Thriller - romanzo (142 pagine) - Quando, quel giorno, quella mosca istigatrice si era posata proprio su quel punto del planisfero, Thomas non avrebbe mai immaginato che nel Nepal avrebbe finito col rischiare la vita.


Italia, 2006. Thomas è un giornalista di circa trent’anni. Vorrebbe operare in “Cultura & Spettacoli”, ma è da due anni sepolto in “Cronaca locale”, con non poche frustrazioni soprattutto per la caratura degli articoli che è chiamato a scrivere. Quando un moscone si posa su un planisfero, in ufficio, e zampetta sul Nepal, Thomas ha come un’illuminazione: una bella vacanza fai da te in Nepal, ecco cosa può dare una momentanea scossa positiva alla sua vita!
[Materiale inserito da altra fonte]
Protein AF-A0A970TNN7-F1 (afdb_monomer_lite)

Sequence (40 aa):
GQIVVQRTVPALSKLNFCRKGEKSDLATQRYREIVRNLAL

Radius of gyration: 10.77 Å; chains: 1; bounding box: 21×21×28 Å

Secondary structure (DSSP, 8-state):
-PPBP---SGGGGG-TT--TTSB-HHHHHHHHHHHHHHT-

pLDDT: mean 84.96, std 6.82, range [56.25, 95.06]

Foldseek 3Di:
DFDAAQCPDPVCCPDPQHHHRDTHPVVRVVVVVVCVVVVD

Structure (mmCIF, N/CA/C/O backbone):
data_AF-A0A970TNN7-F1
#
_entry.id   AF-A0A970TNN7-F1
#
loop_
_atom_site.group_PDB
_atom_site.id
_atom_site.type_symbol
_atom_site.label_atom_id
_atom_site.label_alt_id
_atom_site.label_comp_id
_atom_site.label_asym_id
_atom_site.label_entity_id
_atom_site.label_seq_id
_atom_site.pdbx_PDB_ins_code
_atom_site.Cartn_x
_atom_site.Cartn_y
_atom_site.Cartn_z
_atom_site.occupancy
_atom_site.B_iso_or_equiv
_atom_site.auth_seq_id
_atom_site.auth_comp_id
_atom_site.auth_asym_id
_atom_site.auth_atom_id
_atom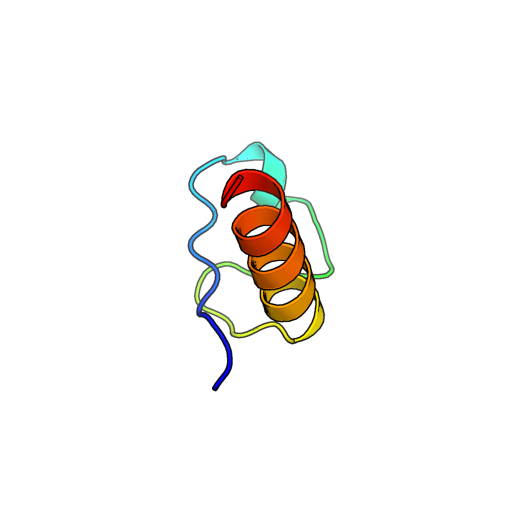_site.pdbx_PDB_model_num
ATOM 1 N N . GLY A 1 1 ? -0.521 -14.065 5.503 1.00 80.00 1 GLY A N 1
ATOM 2 C CA . GLY A 1 1 ? -0.616 -14.017 4.026 1.00 80.00 1 GLY A CA 1
ATOM 3 C C . GLY A 1 1 ? -0.270 -12.636 3.489 1.00 80.00 1 GLY A C 1
ATOM 4 O O . GLY A 1 1 ? -0.368 -11.672 4.245 1.00 80.00 1 GLY A O 1
ATOM 5 N N . GLN A 1 2 ? 0.143 -12.549 2.221 1.00 84.62 2 GLN A N 1
ATOM 6 C CA . GLN A 1 2 ? 0.434 -11.300 1.491 1.00 84.62 2 GLN A CA 1
ATOM 7 C C . GLN A 1 2 ? -0.724 -10.949 0.544 1.00 84.62 2 GLN A C 1
A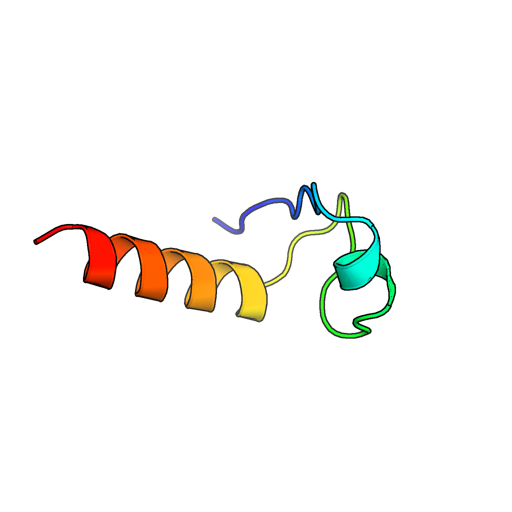TOM 9 O O . GLN A 1 2 ? -1.407 -11.853 0.059 1.00 84.62 2 GLN A O 1
ATOM 14 N N . ILE A 1 3 ? -0.930 -9.658 0.273 1.00 83.50 3 ILE A N 1
ATOM 15 C CA . ILE A 1 3 ? -2.020 -9.157 -0.578 1.00 83.50 3 ILE A CA 1
ATOM 16 C C . ILE A 1 3 ? -1.509 -8.954 -2.010 1.00 83.50 3 ILE A C 1
ATOM 18 O O . ILE A 1 3 ? -0.410 -8.434 -2.215 1.00 83.50 3 ILE A O 1
ATOM 22 N N . VAL A 1 4 ? -2.312 -9.362 -2.999 1.00 85.56 4 VAL A N 1
ATOM 23 C CA . VAL A 1 4 ? -2.035 -9.108 -4.421 1.00 85.56 4 VAL A CA 1
ATOM 24 C C . VAL A 1 4 ? -2.316 -7.644 -4.734 1.00 85.56 4 VAL A C 1
ATOM 26 O O . VAL A 1 4 ? -3.394 -7.120 -4.448 1.00 85.56 4 VAL A O 1
ATOM 29 N N . VAL A 1 5 ? -1.344 -6.970 -5.336 1.00 83.75 5 VAL A N 1
ATOM 30 C CA . VAL A 1 5 ? -1.456 -5.548 -5.651 1.00 83.75 5 VAL A CA 1
ATOM 31 C C . VAL A 1 5 ? -2.370 -5.350 -6.871 1.00 83.75 5 VAL A C 1
ATOM 33 O O . VAL A 1 5 ? -2.077 -5.839 -7.959 1.00 83.75 5 VAL A O 1
ATOM 36 N N . GLN A 1 6 ? -3.448 -4.572 -6.730 1.00 80.12 6 GLN A N 1
ATOM 37 C CA . GLN A 1 6 ? -4.418 -4.340 -7.818 1.00 80.12 6 GLN A CA 1
ATOM 38 C C . GLN A 1 6 ? -4.123 -3.105 -8.699 1.00 80.12 6 GLN A C 1
ATOM 40 O O . GLN A 1 6 ? -4.507 -3.096 -9.865 1.00 80.12 6 GLN A O 1
ATOM 45 N N . ARG A 1 7 ? -3.413 -2.087 -8.176 1.00 79.88 7 ARG A N 1
ATOM 46 C CA . ARG A 1 7 ? -3.121 -0.779 -8.824 1.00 79.88 7 ARG A CA 1
ATOM 47 C C . ARG A 1 7 ? -4.264 -0.251 -9.706 1.00 79.88 7 ARG A C 1
ATOM 49 O O . ARG A 1 7 ? -4.196 -0.315 -10.931 1.00 79.88 7 ARG A O 1
ATOM 56 N N . THR A 1 8 ? -5.284 0.326 -9.081 1.00 81.12 8 THR A N 1
ATOM 57 C CA . THR A 1 8 ? -6.430 0.920 -9.792 1.00 81.12 8 THR A CA 1
ATOM 58 C C . THR A 1 8 ? -6.080 2.240 -10.491 1.00 81.12 8 THR A C 1
ATOM 60 O O . THR A 1 8 ? -6.724 2.609 -11.465 1.00 81.12 8 THR A O 1
ATOM 63 N N . VAL A 1 9 ? -5.039 2.947 -10.027 1.00 83.25 9 VAL A N 1
ATOM 64 C CA . VAL A 1 9 ? -4.612 4.244 -10.578 1.00 83.25 9 VAL A CA 1
ATOM 65 C C . VAL A 1 9 ? -3.391 4.066 -11.497 1.00 83.25 9 VAL A C 1
ATOM 67 O O . VAL A 1 9 ? -2.345 3.616 -11.014 1.00 83.25 9 VAL A O 1
ATOM 70 N N . PRO A 1 10 ? -3.454 4.470 -12.784 1.00 82.94 10 PRO A N 1
ATOM 71 C CA . PRO A 1 10 ? -2.351 4.317 -13.739 1.00 82.94 10 PRO A CA 1
ATOM 72 C C . PRO A 1 10 ? -1.042 4.977 -13.297 1.00 82.94 10 PRO A C 1
ATOM 74 O O . PRO A 1 10 ? 0.031 4.435 -13.548 1.00 82.94 10 PRO A O 1
ATOM 77 N N . ALA A 1 11 ? -1.102 6.103 -12.581 1.00 82.25 11 ALA A N 1
ATOM 78 C CA . ALA A 1 11 ? 0.085 6.802 -12.082 1.00 82.25 11 ALA A CA 1
ATOM 79 C C . ALA A 1 11 ? 0.944 5.938 -11.136 1.00 82.25 11 ALA A C 1
ATOM 81 O O . ALA A 1 11 ? 2.168 6.053 -11.139 1.00 82.25 11 ALA A O 1
ATOM 82 N N . LEU A 1 12 ? 0.326 5.015 -10.389 1.00 78.31 12 LEU A N 1
ATOM 83 C CA . LEU A 1 12 ? 1.036 4.116 -9.475 1.00 78.31 12 LEU A CA 1
ATOM 84 C C . LEU A 1 12 ? 1.830 3.031 -10.207 1.00 78.31 12 LEU A C 1
ATOM 86 O O . LEU A 1 12 ? 2.696 2.409 -9.599 1.00 78.31 12 LEU A O 1
ATOM 90 N N . SER A 1 13 ? 1.572 2.802 -11.501 1.00 81.44 13 SER A N 1
ATOM 91 C CA . SER A 1 13 ? 2.316 1.826 -12.308 1.00 81.44 13 SER A CA 1
AT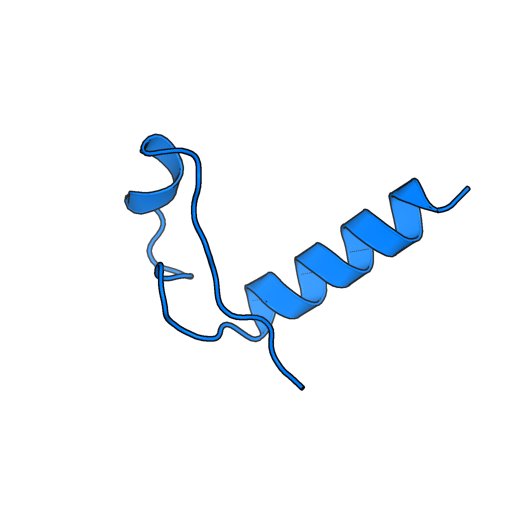OM 92 C C . SER A 1 13 ? 3.811 2.152 -12.414 1.00 81.44 13 SER A C 1
ATOM 94 O O . SER A 1 13 ? 4.618 1.233 -12.510 1.00 81.44 13 SER A O 1
ATOM 96 N N . LYS A 1 14 ? 4.175 3.439 -12.305 1.00 83.38 14 LYS A N 1
ATOM 97 C CA . LYS A 1 14 ? 5.554 3.945 -12.391 1.00 83.38 14 LYS A CA 1
ATOM 98 C C . LYS A 1 14 ? 6.411 3.653 -11.152 1.00 83.38 14 LYS A C 1
ATOM 100 O O . LYS A 1 14 ? 7.613 3.889 -11.173 1.00 83.38 14 LYS A O 1
ATOM 105 N N . LEU A 1 15 ? 5.815 3.184 -10.056 1.00 82.00 15 LEU A N 1
ATOM 106 C CA . LEU A 1 15 ? 6.548 2.889 -8.826 1.00 82.00 15 LEU A CA 1
ATOM 107 C C . LEU A 1 15 ? 7.229 1.515 -8.929 1.00 82.00 15 LEU A C 1
ATOM 109 O O . LEU A 1 15 ? 6.558 0.513 -9.179 1.00 82.00 15 LEU A O 1
ATOM 113 N N . ASN A 1 16 ? 8.538 1.458 -8.667 1.00 80.56 16 ASN A N 1
ATOM 114 C CA . ASN A 1 16 ? 9.356 0.249 -8.853 1.00 80.56 16 ASN A CA 1
ATOM 115 C C . ASN A 1 16 ? 9.245 -0.793 -7.722 1.00 80.56 16 ASN A C 1
ATOM 117 O O . ASN A 1 16 ? 9.663 -1.931 -7.902 1.00 80.56 16 ASN A O 1
ATOM 121 N N . PHE A 1 17 ? 8.696 -0.428 -6.560 1.00 76.31 17 PHE A N 1
ATOM 122 C CA . PHE A 1 17 ? 8.717 -1.269 -5.351 1.00 76.31 17 PHE A CA 1
ATOM 123 C C . PHE A 1 17 ? 7.476 -2.162 -5.163 1.00 76.31 17 PHE A C 1
ATOM 125 O O . PHE A 1 17 ? 7.432 -2.990 -4.254 1.00 76.31 17 PHE A O 1
ATOM 132 N N . CYS A 1 18 ? 6.436 -1.991 -5.980 1.00 78.31 18 CYS A N 1
ATOM 133 C CA . CYS A 1 18 ? 5.314 -2.926 -6.035 1.00 78.31 18 CYS A CA 1
ATOM 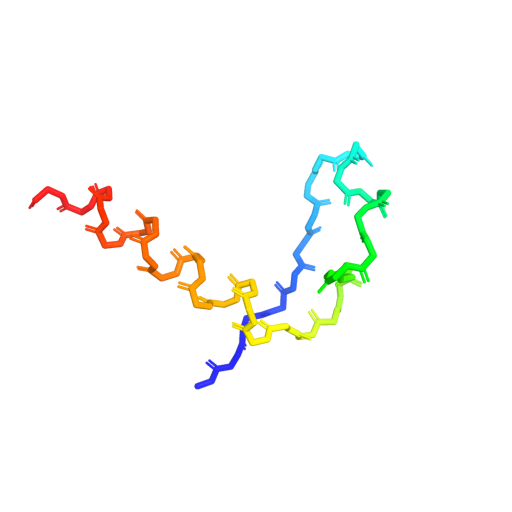134 C C . CYS A 1 18 ? 4.912 -3.129 -7.500 1.00 78.31 18 CYS A C 1
ATOM 136 O O . CYS A 1 18 ? 5.280 -2.326 -8.351 1.00 78.31 18 CYS A O 1
ATOM 138 N N . ARG A 1 19 ? 4.226 -4.214 -7.846 1.00 83.06 19 ARG A N 1
ATOM 139 C CA . ARG A 1 19 ? 3.813 -4.487 -9.230 1.00 83.06 19 ARG A CA 1
ATOM 140 C C . ARG A 1 19 ? 2.409 -5.046 -9.223 1.00 83.06 19 ARG A C 1
ATOM 142 O O . ARG A 1 19 ? 2.062 -5.814 -8.333 1.00 83.06 19 ARG A O 1
ATOM 149 N N . LYS A 1 20 ? 1.585 -4.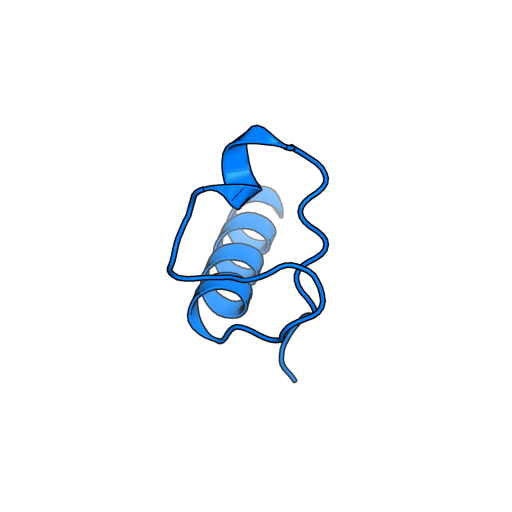625 -10.183 1.00 84.19 20 LYS A N 1
ATOM 150 C CA . LYS A 1 20 ? 0.211 -5.123 -10.298 1.00 84.19 20 LYS A CA 1
ATOM 151 C C . LYS A 1 20 ? 0.239 -6.636 -10.530 1.00 84.19 20 LYS A C 1
ATOM 153 O O . LYS A 1 20 ? 1.029 -7.104 -11.337 1.00 84.19 20 LYS A O 1
ATOM 158 N N . GLY A 1 21 ? -0.625 -7.371 -9.838 1.00 86.25 21 GLY A N 1
ATOM 159 C CA . GLY A 1 21 ? -0.711 -8.830 -9.930 1.00 86.25 21 GLY A CA 1
ATOM 160 C C . GLY A 1 21 ? 0.347 -9.578 -9.115 1.00 86.25 21 GLY A C 1
ATOM 161 O O . GLY A 1 21 ? 0.205 -10.779 -8.911 1.00 86.25 21 GLY A O 1
ATOM 162 N N . GLU A 1 22 ? 1.355 -8.887 -8.580 1.00 87.75 22 GLU A N 1
ATOM 163 C CA . GLU A 1 22 ? 2.369 -9.485 -7.716 1.00 87.75 22 GLU A CA 1
ATOM 164 C C . GLU A 1 22 ? 2.060 -9.227 -6.234 1.00 87.75 22 GLU A C 1
ATOM 166 O O . GLU A 1 22 ? 1.347 -8.287 -5.861 1.00 87.75 22 GLU A O 1
ATOM 171 N N . LYS A 1 23 ? 2.603 -10.087 -5.370 1.00 88.69 23 LYS A N 1
ATOM 172 C CA . LYS A 1 23 ? 2.583 -9.898 -3.916 1.00 88.69 23 LYS A CA 1
ATOM 173 C C . LYS A 1 23 ? 3.723 -8.963 -3.519 1.00 88.69 23 LYS A C 1
ATOM 175 O O . LYS A 1 23 ? 4.806 -9.020 -4.090 1.00 88.69 23 LYS A O 1
ATOM 180 N N . SER A 1 24 ? 3.492 -8.119 -2.520 1.00 88.94 24 SER A N 1
ATOM 181 C CA . SER A 1 24 ? 4.527 -7.242 -1.964 1.00 88.94 24 SER A CA 1
ATOM 182 C C . SER A 1 24 ? 4.373 -7.154 -0.452 1.00 88.94 24 SER A C 1
ATOM 184 O O . SER A 1 24 ? 3.307 -6.772 0.046 1.00 88.94 24 SER A O 1
ATOM 186 N N . ASP A 1 25 ? 5.435 -7.500 0.278 1.00 90.75 25 ASP A N 1
ATOM 187 C CA . ASP A 1 25 ? 5.462 -7.415 1.742 1.00 90.75 25 ASP A CA 1
ATOM 188 C C . ASP A 1 25 ? 5.297 -5.977 2.216 1.00 90.75 25 ASP A C 1
ATOM 190 O O .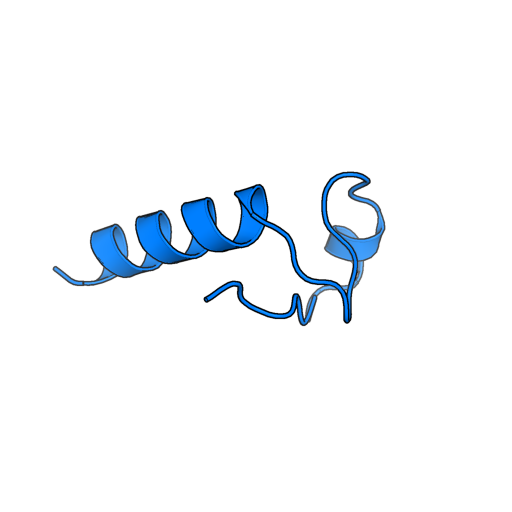 ASP A 1 25 ? 4.412 -5.691 3.023 1.00 90.75 25 ASP A O 1
ATOM 194 N N . LEU A 1 26 ? 6.071 -5.056 1.635 1.00 88.56 26 LEU A N 1
ATOM 195 C CA . LEU A 1 26 ? 6.006 -3.637 1.967 1.00 88.56 26 LEU A CA 1
ATOM 196 C C . LEU A 1 26 ? 4.610 -3.058 1.698 1.00 88.56 26 LEU A C 1
ATOM 198 O O . LEU A 1 26 ? 4.046 -2.377 2.555 1.00 88.56 26 LEU A O 1
ATOM 202 N N . ALA A 1 27 ? 4.013 -3.363 0.539 1.00 87.06 27 ALA A N 1
ATOM 203 C CA . ALA A 1 27 ? 2.664 -2.895 0.221 1.00 87.06 27 ALA A CA 1
ATOM 204 C C . ALA A 1 27 ? 1.614 -3.493 1.171 1.00 87.06 27 ALA A C 1
ATOM 206 O O . ALA A 1 27 ? 0.709 -2.786 1.612 1.00 87.06 27 ALA A O 1
ATOM 207 N N . THR A 1 28 ? 1.758 -4.772 1.534 1.00 90.12 28 THR A N 1
ATOM 208 C CA . THR A 1 28 ? 0.864 -5.441 2.490 1.00 90.12 28 THR A CA 1
ATOM 209 C C . THR A 1 28 ? 0.961 -4.802 3.877 1.00 90.12 28 THR A C 1
ATOM 211 O O . THR A 1 28 ? -0.063 -4.567 4.518 1.00 90.12 28 THR A O 1
ATOM 214 N N . GLN A 1 29 ? 2.173 -4.497 4.345 1.00 92.12 29 GLN A N 1
ATOM 215 C CA . GLN A 1 29 ? 2.397 -3.851 5.637 1.00 92.12 29 GLN A CA 1
ATOM 216 C C . GLN A 1 29 ? 1.756 -2.460 5.682 1.00 92.12 29 GLN A C 1
ATOM 218 O O . GLN A 1 29 ? 0.995 -2.174 6.607 1.00 92.12 29 GLN A O 1
ATOM 223 N N . ARG A 1 30 ? 2.001 -1.629 4.661 1.00 89.25 30 ARG A N 1
ATOM 224 C CA . ARG A 1 30 ? 1.422 -0.280 4.566 1.00 89.25 30 ARG A CA 1
ATOM 225 C C . ARG A 1 30 ? -0.096 -0.304 4.450 1.00 89.25 30 ARG A C 1
ATOM 227 O O . ARG A 1 30 ? -0.764 0.480 5.110 1.00 89.25 30 ARG A O 1
ATOM 234 N N . TYR A 1 31 ? -0.656 -1.239 3.683 1.00 88.00 31 TYR A N 1
ATOM 235 C CA . TYR A 1 31 ? -2.105 -1.418 3.617 1.00 88.00 31 TYR A CA 1
ATOM 236 C C . TYR A 1 31 ? -2.701 -1.720 4.999 1.00 88.00 31 TYR A C 1
ATOM 238 O O . TYR A 1 31 ? -3.662 -1.077 5.407 1.00 88.00 31 TYR A O 1
ATOM 246 N N . ARG A 1 32 ? -2.103 -2.647 5.759 1.00 91.44 32 ARG A N 1
ATOM 247 C CA . ARG A 1 32 ? -2.560 -2.975 7.122 1.00 91.44 32 ARG A CA 1
ATOM 248 C C . ARG A 1 32 ? -2.430 -1.809 8.096 1.00 91.44 32 ARG A C 1
ATOM 250 O O . ARG A 1 32 ? -3.229 -1.698 9.015 1.00 91.44 32 ARG A O 1
ATOM 257 N N . GLU A 1 33 ? -1.400 -0.986 7.950 1.00 93.88 33 GLU A N 1
ATOM 258 C CA . GLU A 1 33 ? -1.236 0.243 8.727 1.00 93.88 33 GLU A CA 1
ATOM 259 C C . GLU A 1 33 ? -2.360 1.237 8.424 1.00 93.88 33 GLU A C 1
ATOM 261 O O . GLU A 1 33 ? -3.051 1.659 9.342 1.00 93.88 33 GLU A O 1
ATOM 266 N N . ILE A 1 34 ? -2.613 1.523 7.144 1.00 91.31 34 ILE A N 1
ATOM 267 C CA . ILE A 1 34 ? -3.682 2.434 6.718 1.00 91.31 34 ILE A CA 1
ATOM 268 C C . ILE A 1 34 ? -5.047 1.934 7.195 1.00 91.31 34 ILE A C 1
ATOM 270 O O . ILE A 1 34 ? -5.799 2.703 7.777 1.00 91.31 34 ILE A O 1
ATOM 274 N N . VAL A 1 35 ? -5.357 0.648 6.998 1.00 91.50 35 VAL A N 1
ATOM 275 C CA . VAL A 1 35 ? -6.628 0.063 7.454 1.00 91.50 35 VAL A CA 1
ATOM 276 C C . VAL A 1 35 ? -6.781 0.176 8.968 1.00 91.50 35 VAL A C 1
ATOM 278 O O . VAL A 1 35 ? -7.860 0.528 9.424 1.00 91.50 35 VAL A O 1
ATOM 281 N N . ARG A 1 36 ? -5.718 -0.069 9.749 1.00 95.06 36 ARG A N 1
ATOM 282 C CA . ARG A 1 36 ? -5.756 0.129 11.207 1.00 95.06 36 ARG A CA 1
ATOM 283 C C . ARG A 1 36 ? -6.000 1.589 11.579 1.00 95.06 36 ARG A C 1
ATOM 285 O O . ARG A 1 36 ? -6.813 1.843 12.451 1.00 95.06 36 ARG A O 1
ATOM 292 N N . ASN A 1 37 ? -5.343 2.531 10.907 1.00 94.88 37 ASN A N 1
ATOM 293 C CA . ASN A 1 37 ? -5.516 3.958 11.182 1.00 94.88 37 ASN A CA 1
ATOM 294 C C . ASN A 1 37 ? -6.915 4.462 10.793 1.00 94.88 37 ASN A C 1
ATOM 296 O O . ASN A 1 37 ? -7.441 5.365 11.431 1.00 94.88 37 ASN A O 1
ATOM 300 N N . LEU A 1 38 ? -7.516 3.887 9.748 1.00 93.62 38 LEU A N 1
ATOM 301 C CA . LEU A 1 38 ? -8.885 4.192 9.327 1.00 93.62 38 LEU A CA 1
ATOM 302 C C . LEU A 1 38 ? -9.951 3.542 10.219 1.00 93.62 38 LEU A C 1
ATOM 304 O O . LEU A 1 38 ? -11.117 3.904 10.101 1.00 93.62 38 LEU A O 1
ATOM 308 N N . ALA A 1 39 ? -9.585 2.576 11.065 1.00 78.50 39 ALA A N 1
ATOM 309 C CA . ALA A 1 39 ? -10.547 1.762 11.801 1.00 78.50 39 ALA A CA 1
ATOM 310 C C . ALA A 1 39 ? -11.213 2.455 13.008 1.00 78.50 39 ALA A C 1
ATOM 312 O O . ALA A 1 39 ? -12.104 1.826 13.564 1.00 78.50 39 ALA A O 1
ATOM 313 N N . LEU A 1 40 ? -10.861 3.712 13.336 1.00 56.25 40 LEU A N 1
ATOM 314 C CA . LEU A 1 40 ? -11.336 4.495 14.499 1.00 56.25 40 LEU A CA 1
ATOM 315 C C . LEU A 1 40 ? -11.152 3.793 15.856 1.00 56.25 40 LEU A C 1
ATOM 317 O O . LEU A 1 40 ? -11.935 2.885 16.205 1.00 56.25 40 LEU A O 1
#

Convince la compagna, arruola la sorella, coinvolge altri amici e amiche. Ed è così che, zaini in spalla, qualche piccola ansia ma anche tanta voglia di misurata avventura, partono per la loro esperienza di gruppo in terra esotica. Purtroppo, le cose andranno ben oltre i normali imprevisti di viaggio: perché, a un certo punto, sarà messa in gioco la loro stessa sopravvivenza.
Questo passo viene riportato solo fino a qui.